■ **What to work on**: From the top of the records below, return each line exactly, ending with the line that contains "Structure (mmCIF, N/CA/C/O".

■ **The records**:
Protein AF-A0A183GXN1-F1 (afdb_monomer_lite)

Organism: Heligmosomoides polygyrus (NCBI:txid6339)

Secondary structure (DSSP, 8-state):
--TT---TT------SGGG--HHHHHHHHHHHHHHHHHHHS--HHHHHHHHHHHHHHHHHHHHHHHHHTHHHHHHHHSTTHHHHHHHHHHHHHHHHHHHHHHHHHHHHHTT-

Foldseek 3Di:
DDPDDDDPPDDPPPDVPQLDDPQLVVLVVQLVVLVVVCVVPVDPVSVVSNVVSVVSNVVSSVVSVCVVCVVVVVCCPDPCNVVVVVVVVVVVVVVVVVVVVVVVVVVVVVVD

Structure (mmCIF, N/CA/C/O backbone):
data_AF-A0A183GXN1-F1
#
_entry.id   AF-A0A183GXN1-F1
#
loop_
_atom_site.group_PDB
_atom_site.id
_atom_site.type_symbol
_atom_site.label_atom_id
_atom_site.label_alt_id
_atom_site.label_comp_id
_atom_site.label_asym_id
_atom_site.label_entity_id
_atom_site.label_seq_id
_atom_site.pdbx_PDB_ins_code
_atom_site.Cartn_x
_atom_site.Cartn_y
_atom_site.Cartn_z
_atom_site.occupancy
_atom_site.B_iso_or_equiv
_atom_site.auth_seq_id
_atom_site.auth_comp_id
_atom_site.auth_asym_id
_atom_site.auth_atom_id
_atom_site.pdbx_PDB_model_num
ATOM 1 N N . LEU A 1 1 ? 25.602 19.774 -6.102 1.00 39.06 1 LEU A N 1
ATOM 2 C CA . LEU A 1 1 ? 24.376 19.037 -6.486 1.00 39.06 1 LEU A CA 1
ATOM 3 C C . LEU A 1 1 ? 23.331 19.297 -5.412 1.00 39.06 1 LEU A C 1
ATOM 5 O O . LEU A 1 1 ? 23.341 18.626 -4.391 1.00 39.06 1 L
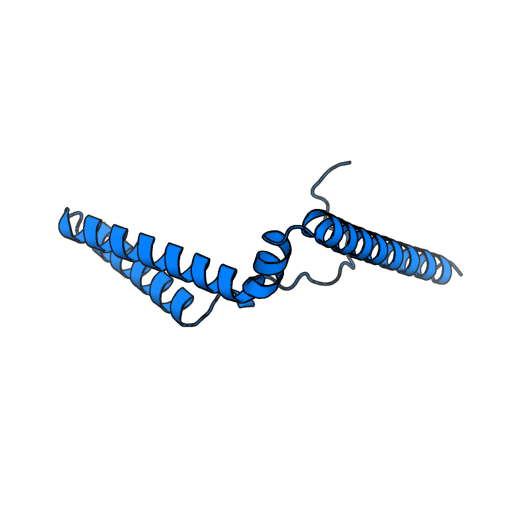EU A O 1
ATOM 9 N N . GLU A 1 2 ? 22.494 20.314 -5.600
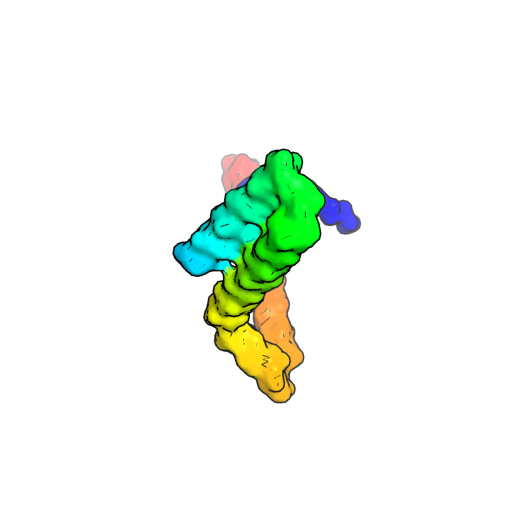 1.00 41.59 2 GLU A N 1
ATOM 10 C CA . GLU A 1 2 ? 21.375 20.581 -4.693 1.00 41.59 2 GLU A CA 1
ATOM 11 C C . GLU A 1 2 ? 20.138 19.838 -5.206 1.00 41.59 2 GLU A C 1
ATOM 13 O O . GLU A 1 2 ? 19.644 20.086 -6.306 1.00 41.59 2 GLU A O 1
ATOM 18 N N . LEU A 1 3 ? 19.679 18.853 -4.438 1.00 38.41 3 LEU A N 1
ATOM 19 C CA . LEU A 1 3 ? 18.479 18.082 -4.744 1.00 38.41 3 LEU A CA 1
ATOM 20 C C . LEU A 1 3 ? 17.252 18.900 -4.314 1.00 38.41 3 LEU A C 1
ATOM 22 O O . LEU A 1 3 ? 17.033 19.073 -3.121 1.00 38.41 3 LEU A O 1
ATOM 26 N N . GLY A 1 4 ? 16.440 19.381 -5.263 1.00 45.75 4 GLY A N 1
ATOM 27 C CA . GLY A 1 4 ? 15.137 19.983 -4.930 1.00 45.75 4 GLY A CA 1
ATOM 28 C C . GLY A 1 4 ? 14.573 21.031 -5.892 1.00 45.75 4 GLY A C 1
ATOM 29 O O . GLY A 1 4 ? 13.389 21.342 -5.805 1.00 45.75 4 GLY A O 1
ATOM 30 N N . ILE A 1 5 ? 15.360 21.558 -6.832 1.00 45.94 5 ILE A N 1
ATOM 31 C CA . ILE A 1 5 ? 14.878 22.593 -7.759 1.00 45.94 5 ILE A CA 1
ATOM 32 C C . ILE A 1 5 ? 14.117 21.931 -8.919 1.00 45.94 5 ILE A C 1
ATOM 34 O O . ILE A 1 5 ? 14.667 21.107 -9.654 1.00 45.94 5 ILE A O 1
ATOM 38 N N . THR A 1 6 ? 12.834 22.270 -9.090 1.00 53.38 6 THR A N 1
ATOM 39 C CA . THR A 1 6 ? 12.056 21.827 -10.261 1.00 53.38 6 THR A CA 1
ATOM 40 C C . THR A 1 6 ? 12.295 22.782 -11.425 1.00 53.38 6 THR A C 1
ATOM 42 O O . THR A 1 6 ? 11.968 23.961 -11.352 1.00 53.38 6 THR A O 1
ATOM 45 N N . VAL A 1 7 ? 12.905 22.272 -12.497 1.00 61.34 7 VAL A N 1
ATOM 46 C CA . VAL A 1 7 ? 13.172 23.046 -13.715 1.00 61.34 7 VAL A CA 1
ATOM 47 C C . VAL A 1 7 ? 11.888 23.113 -14.557 1.00 61.34 7 VAL A C 1
ATOM 49 O O . VAL A 1 7 ? 11.307 22.056 -14.844 1.00 61.34 7 VAL A O 1
ATOM 52 N N . PRO A 1 8 ? 11.421 24.311 -14.954 1.00 50.69 8 PRO A N 1
ATOM 53 C CA . PRO A 1 8 ? 10.268 24.451 -15.840 1.00 50.69 8 PRO A CA 1
ATOM 54 C C . PRO A 1 8 ? 10.546 23.779 -17.198 1.00 50.69 8 PRO A C 1
ATOM 56 O O . PRO A 1 8 ? 11.661 23.823 -17.703 1.00 50.69 8 PRO A O 1
ATOM 59 N N . GLY A 1 9 ? 9.540 23.110 -17.776 1.00 61.28 9 GLY A N 1
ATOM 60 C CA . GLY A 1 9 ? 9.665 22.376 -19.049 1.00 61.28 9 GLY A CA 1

■ **Result**:
Protein AF-A0A183GXN1-F1 (afdb_monomer_lite)

Organism: Heligmosomoides polygyrus (NCBI:txid6339)

Secondary structure (DSSP, 8-state):
--TT---TT------SGGG--HHHHHHHHHHHHHHHHHHHS--HHHHHHHHHHHHHHHHHHHHHHHHHTHHHHHHHHSTTHHHHHHHHHHHHHHHHHHHHHHHHHHHHHTT-

Foldseek 3Di:
DDPDDDDPPDDPPPDVPQLDDPQLVVLVVQLVVLVVVCVVPVDPVSVVSNVVSVVSNVVSSVVSVCVVCVVVVVCCPDPCNVVVVVVVVVVVVVVVVVVVVVVVVVVVVVVD

Structure (mmCIF, N/CA/C/O backbone):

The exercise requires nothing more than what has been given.